Generally speaking, the convergence rate of the neural network will slow down if the number of input attributes is too large, and it will give more chances to overfitting. Therefore, the input attributes must be reduced before they are input in the BP neural network. The C4.5 decision tree algorithm was used for choosing the optimal attribute set with high weight on the basis of calculating the information gain rate. Then, those attributes are regarded as input nodes during the construction of neural networks. When the network is well trained though as many as training samples, the prediction network will be obtained. After being tested and adjusted, the prediction network could be used to predict the result of the performance evaluation.

The performance evaluation method is shown in Figure 1.

Procedure of performance evaluation for laboratories with the use of the decision tree and BP neural network.

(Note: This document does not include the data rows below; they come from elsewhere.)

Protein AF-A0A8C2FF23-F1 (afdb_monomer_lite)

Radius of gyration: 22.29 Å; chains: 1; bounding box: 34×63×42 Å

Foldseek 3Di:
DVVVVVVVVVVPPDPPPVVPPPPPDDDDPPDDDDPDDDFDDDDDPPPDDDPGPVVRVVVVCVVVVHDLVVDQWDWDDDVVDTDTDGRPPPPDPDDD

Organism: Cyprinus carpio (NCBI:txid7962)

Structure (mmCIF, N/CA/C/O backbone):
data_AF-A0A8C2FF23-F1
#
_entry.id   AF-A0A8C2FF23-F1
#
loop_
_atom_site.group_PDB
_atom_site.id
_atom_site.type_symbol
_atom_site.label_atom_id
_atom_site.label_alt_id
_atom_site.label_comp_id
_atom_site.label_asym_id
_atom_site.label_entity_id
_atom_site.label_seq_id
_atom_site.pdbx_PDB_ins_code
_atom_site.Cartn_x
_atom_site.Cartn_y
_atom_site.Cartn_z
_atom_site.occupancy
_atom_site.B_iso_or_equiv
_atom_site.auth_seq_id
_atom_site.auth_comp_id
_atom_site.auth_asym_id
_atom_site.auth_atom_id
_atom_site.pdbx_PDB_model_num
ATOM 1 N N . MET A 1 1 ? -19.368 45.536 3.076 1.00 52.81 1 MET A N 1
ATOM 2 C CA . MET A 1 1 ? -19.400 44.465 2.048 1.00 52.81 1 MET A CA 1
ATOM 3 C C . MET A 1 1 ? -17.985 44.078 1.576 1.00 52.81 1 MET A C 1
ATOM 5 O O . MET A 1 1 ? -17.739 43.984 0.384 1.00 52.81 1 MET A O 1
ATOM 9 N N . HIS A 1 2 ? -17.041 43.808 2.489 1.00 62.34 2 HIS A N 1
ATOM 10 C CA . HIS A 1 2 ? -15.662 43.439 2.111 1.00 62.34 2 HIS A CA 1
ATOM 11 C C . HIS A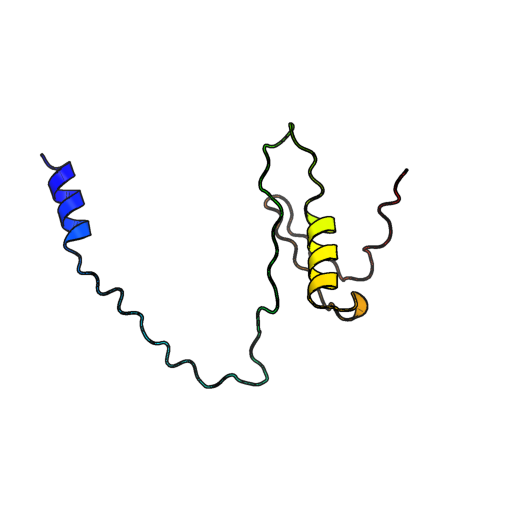 1 2 ? -15.472 41.941 1.833 1.00 62.34 2 HIS A C 1
ATOM 13 O O . HIS A 1 2 ? -14.668 41.575 0.983 1.00 62.34 2 HIS A O 1
ATOM 19 N N . ARG A 1 3 ? -16.240 41.057 2.489 1.00 61.47 3 ARG A N 1
ATOM 20 C CA . ARG A 1 3 ? -16.104 39.597 2.296 1.00 61.47 3 ARG A CA 1
ATOM 21 C C . ARG A 1 3 ? -16.434 39.138 0.870 1.00 61.47 3 ARG A C 1
ATOM 23 O O . ARG A 1 3 ? -15.812 38.202 0.386 1.00 61.47 3 ARG A O 1
ATOM 30 N N . VAL A 1 4 ? -17.373 39.804 0.193 1.00 67.12 4 VAL A N 1
ATOM 31 C CA . VAL A 1 4 ? -17.767 39.462 -1.188 1.00 67.12 4 VAL A CA 1
ATOM 32 C C . VAL A 1 4 ? -16.684 39.874 -2.193 1.00 67.12 4 VAL A C 1
ATOM 34 O O . VAL A 1 4 ? -16.403 39.138 -3.133 1.00 67.12 4 VAL A O 1
ATOM 37 N N . GLN A 1 5 ? -16.013 41.003 -1.955 1.00 64.81 5 GLN A N 1
ATOM 38 C CA . GLN A 1 5 ? -14.912 41.483 -2.798 1.00 64.81 5 GLN A CA 1
ATOM 39 C C . GLN A 1 5 ? -13.689 40.556 -2.719 1.00 64.81 5 GLN A C 1
ATOM 41 O O . GLN A 1 5 ? -13.078 40.266 -3.744 1.00 64.81 5 GLN A O 1
ATOM 46 N N . VAL A 1 6 ? -13.385 40.023 -1.528 1.00 67.12 6 VAL A N 1
ATOM 47 C CA . VAL A 1 6 ? -12.304 39.039 -1.334 1.00 67.12 6 VAL A CA 1
ATOM 48 C C . VAL A 1 6 ? -12.597 37.743 -2.098 1.00 67.12 6 VAL A C 1
ATOM 50 O O . VAL A 1 6 ? -11.738 37.253 -2.824 1.00 67.12 6 VAL A O 1
ATOM 53 N N . LEU A 1 7 ? -13.8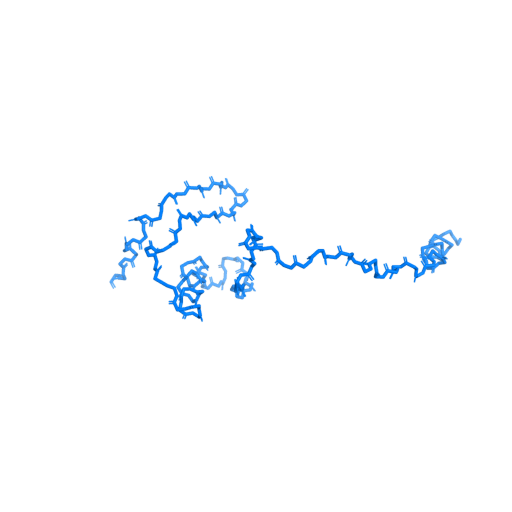28 37.223 -2.021 1.00 65.56 7 LEU A N 1
ATOM 54 C CA . LEU A 1 7 ? -14.234 36.033 -2.784 1.00 65.56 7 LEU A CA 1
ATOM 55 C C . LEU A 1 7 ? -14.171 36.263 -4.302 1.00 65.56 7 LEU A C 1
ATOM 57 O O . LEU A 1 7 ? -13.706 35.393 -5.037 1.00 65.56 7 LEU A O 1
ATOM 61 N N . SER A 1 8 ? -14.572 37.447 -4.772 1.00 65.31 8 SER A N 1
ATOM 62 C CA . SER A 1 8 ? -14.502 37.800 -6.193 1.00 65.31 8 SER A CA 1
ATOM 63 C C . SER A 1 8 ? -13.062 37.867 -6.716 1.00 65.31 8 SER A C 1
ATOM 65 O O . SER A 1 8 ? -12.825 37.501 -7.865 1.00 65.31 8 SER A O 1
ATOM 67 N N . GLY A 1 9 ? -12.092 38.286 -5.894 1.00 66.06 9 GLY A N 1
ATOM 68 C CA . GLY A 1 9 ? -10.671 38.315 -6.267 1.00 66.06 9 GLY A CA 1
ATOM 69 C C . GLY A 1 9 ? -10.076 36.922 -6.514 1.00 66.06 9 GLY A C 1
ATOM 70 O O . GLY A 1 9 ? -9.272 36.740 -7.430 1.00 66.06 9 GLY A O 1
ATOM 71 N N . HIS A 1 10 ? -10.529 35.916 -5.760 1.00 66.12 10 HIS A N 1
ATOM 72 C CA . HIS A 1 10 ? -10.107 34.525 -5.950 1.00 66.12 10 HIS A CA 1
ATOM 73 C C . HIS A 1 10 ? -10.727 33.879 -7.195 1.00 66.12 10 HIS A C 1
ATOM 75 O O . HIS A 1 10 ? -10.048 33.123 -7.881 1.00 66.12 10 HIS A O 1
ATOM 81 N N . LEU A 1 11 ? -11.979 34.211 -7.525 1.00 62.78 11 LEU A N 1
ATOM 82 C CA . LEU A 1 11 ? -12.646 33.719 -8.740 1.00 62.78 11 LEU A CA 1
ATOM 83 C C . LEU A 1 11 ? -12.117 34.387 -10.020 1.00 62.78 11 LEU A C 1
ATOM 85 O O . LEU A 1 11 ? -12.107 33.766 -11.079 1.00 62.78 11 LEU A O 1
ATOM 89 N N . SER A 1 12 ? -11.664 35.642 -9.921 1.00 57.75 12 SER A N 1
ATOM 90 C CA . SER A 1 12 ? -11.119 36.411 -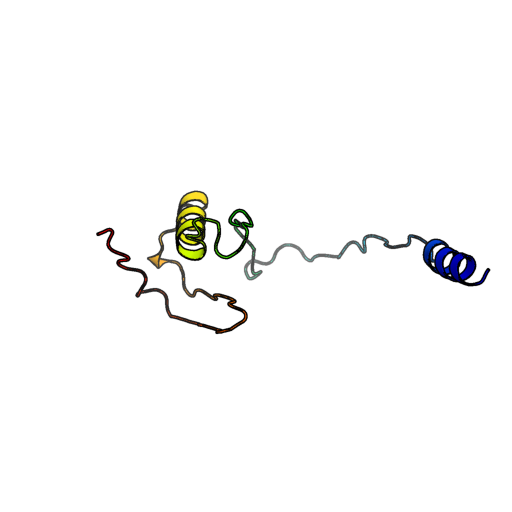11.050 1.00 57.75 12 SER A CA 1
ATOM 91 C C . SER A 1 12 ? -9.659 36.060 -11.369 1.00 57.75 12 SER A C 1
ATOM 93 O O . SER A 1 12 ? -9.158 36.395 -12.444 1.00 57.75 12 SER A O 1
ATOM 95 N N . THR A 1 13 ? -8.977 35.317 -10.483 1.00 59.72 13 THR A N 1
ATOM 96 C CA . THR A 1 13 ? -7.687 34.678 -10.790 1.00 59.72 13 THR A CA 1
ATOM 97 C C . THR A 1 13 ? -7.941 33.459 -11.674 1.00 59.72 13 THR A C 1
ATOM 99 O O . THR A 1 13 ? -7.873 32.309 -11.256 1.00 59.72 13 THR A O 1
ATOM 102 N N . ASN A 1 14 ? -8.327 33.778 -12.907 1.00 56.38 14 ASN A N 1
ATOM 103 C CA . ASN A 1 14 ? -8.010 33.114 -14.152 1.00 56.38 14 ASN A CA 1
ATOM 104 C C . ASN A 1 14 ? -7.545 31.664 -13.993 1.00 56.38 14 ASN A C 1
ATOM 106 O O . ASN A 1 14 ? -6.394 31.388 -13.649 1.00 56.38 14 ASN A O 1
ATOM 110 N N . ASN A 1 15 ? -8.480 30.781 -14.330 1.00 57.22 15 ASN A N 1
ATOM 111 C CA . ASN A 1 15 ? -8.407 29.350 -14.585 1.00 57.22 15 ASN A CA 1
ATOM 112 C C . ASN A 1 15 ? -7.327 28.943 -15.618 1.00 57.22 15 ASN A C 1
ATOM 114 O O . ASN A 1 15 ? -7.574 28.188 -16.553 1.00 57.22 15 ASN A O 1
ATOM 118 N N . ARG A 1 16 ? -6.091 29.412 -15.449 1.00 57.00 16 ARG A N 1
ATOM 119 C CA . ARG A 1 16 ? -4.898 28.833 -16.058 1.00 57.00 16 ARG A CA 1
ATOM 120 C C . ARG A 1 16 ? -4.222 27.919 -15.049 1.00 57.00 16 ARG A C 1
ATOM 122 O O . ARG A 1 16 ? -3.004 27.936 -14.903 1.00 57.00 16 ARG A O 1
ATOM 129 N N . VAL A 1 17 ? -4.997 27.005 -14.464 1.00 55.53 17 VAL A N 1
ATOM 130 C CA . VAL A 1 17 ? -4.469 25.653 -14.258 1.00 55.53 17 VAL A CA 1
ATOM 131 C C . VAL A 1 17 ? -4.395 25.032 -15.652 1.00 55.53 17 VAL A C 1
ATOM 133 O O . VAL A 1 17 ? -5.130 24.119 -16.009 1.00 55.53 17 VAL A O 1
ATOM 136 N N . GLY A 1 18 ? -3.535 25.611 -16.498 1.00 51.72 18 GLY A N 1
ATOM 137 C CA . GLY A 1 18 ? -3.039 24.912 -17.655 1.00 51.72 18 GLY A CA 1
ATOM 138 C C . GLY A 1 18 ? -2.441 23.658 -17.066 1.00 51.72 18 GLY A C 1
ATOM 139 O O . GLY A 1 18 ? -1.520 23.739 -16.251 1.00 51.72 18 GLY A O 1
ATOM 140 N N . MET A 1 19 ? -3.038 22.521 -17.403 1.00 54.41 19 MET A N 1
ATOM 141 C CA . MET A 1 19 ? -2.405 21.231 -17.252 1.00 54.41 19 MET A CA 1
ATOM 142 C C . MET A 1 19 ? -1.063 21.408 -17.957 1.00 54.41 19 MET A C 1
ATOM 144 O O . MET A 1 19 ? -1.001 21.409 -19.186 1.00 54.41 19 MET A O 1
ATOM 148 N N . ARG A 1 20 ? -0.010 21.738 -17.195 1.00 57.22 20 ARG A N 1
ATOM 149 C CA . ARG A 1 20 ? 1.343 21.777 -17.724 1.00 57.22 20 ARG A CA 1
ATOM 150 C C . ARG A 1 20 ? 1.527 20.344 -18.164 1.00 57.22 20 ARG A C 1
ATOM 152 O O . ARG A 1 20 ? 1.595 19.459 -17.314 1.00 57.22 20 ARG A O 1
ATOM 159 N N . GLN A 1 21 ? 1.459 20.111 -19.473 1.00 57.91 21 GLN A N 1
ATOM 160 C CA . GLN A 1 21 ? 1.864 18.840 -20.029 1.00 57.91 21 GLN A CA 1
ATOM 161 C C . GLN A 1 21 ? 3.311 18.716 -19.593 1.00 57.91 21 GLN A C 1
ATOM 163 O O . GLN A 1 21 ? 4.186 19.436 -20.074 1.00 57.91 21 GLN A O 1
ATOM 168 N N . SER A 1 22 ? 3.521 17.910 -18.555 1.00 63.56 22 SER A N 1
ATOM 169 C CA . SER A 1 22 ? 4.852 17.494 -18.187 1.00 63.56 22 SER A CA 1
ATOM 170 C C . SER A 1 22 ? 5.379 16.846 -19.453 1.00 63.56 22 SER A C 1
ATOM 172 O O . SER A 1 22 ? 4.755 15.912 -19.964 1.00 63.56 22 SER A O 1
ATOM 174 N N . SER A 1 23 ? 6.463 17.377 -20.008 1.00 61.66 23 SER A N 1
ATOM 175 C CA . SER A 1 23 ? 7.266 16.670 -20.996 1.00 61.66 23 SER A CA 1
ATOM 176 C C . SER A 1 23 ? 7.906 15.495 -20.260 1.00 61.66 23 SER A C 1
ATOM 178 O O . SER A 1 23 ? 9.094 15.517 -19.943 1.00 61.66 23 SER A O 1
ATOM 180 N N . ALA A 1 24 ? 7.081 14.535 -19.846 1.00 64.31 24 ALA A N 1
ATOM 181 C CA . ALA A 1 24 ? 7.530 13.326 -19.208 1.00 64.31 24 ALA A CA 1
ATOM 182 C C . ALA A 1 24 ? 8.362 12.622 -20.271 1.00 64.31 24 ALA A C 1
ATOM 184 O O . ALA A 1 24 ? 7.845 12.210 -21.311 1.00 64.31 24 ALA A O 1
ATOM 185 N N . SER A 1 25 ? 9.673 12.599 -20.039 1.00 67.88 25 SER A N 1
ATOM 186 C CA . SER A 1 25 ? 10.588 11.767 -20.800 1.00 67.88 25 SER A CA 1
ATOM 187 C C . SER A 1 25 ? 10.020 10.350 -20.846 1.00 67.88 25 SER A C 1
ATOM 189 O O . SER A 1 25 ? 9.384 9.909 -19.886 1.00 67.88 25 SER A O 1
ATOM 191 N N . ALA A 1 26 ? 10.217 9.664 -21.974 1.00 75.00 26 ALA A N 1
ATOM 192 C CA . ALA A 1 26 ? 9.810 8.275 -22.142 1.00 75.00 26 ALA A CA 1
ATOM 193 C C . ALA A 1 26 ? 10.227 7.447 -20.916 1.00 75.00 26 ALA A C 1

The performance evaluation algorithm is described as follows:

Step 1: Determine the evaluation indexes.

Step 2: Pre-processing the evaluation indexes by the fuzzy mathematics theory, aimed to make sure that the values are in the scope [0, 1].

Step 2: Generate a decision tree using C4.5 algorithm.

Step 3: Select the evaluation indexes with high weight by decision tree.

Step 4: Determine the optimized BP neural network structure described as Section 3.2.2. And then, training the network. Evaluate indexes that obtained from step 3 and evaluation results from expert consultation are input and output of the network respectively.

Step 5: Test the network; check whether the network achieved the expected accuracy. Stop training if the expected error or the maximum number of iterations meet the desired value.

After that, the results of performance evaluation will be output if evaluation indexes are input into the BP neural network.

4.2

Evaluation system of college laboratories

The reasonable evaluation system is the prerequisite of a scientific evaluation method. After the analysis of ISO 9000 family of standards, and combing with many years’ experience in performance evaluation, we established the evaluation system consists of six primary indexes and 24 secondly indexes. The valuation system is described in Table 1.

Table 1

Evaluation system of college laboratories.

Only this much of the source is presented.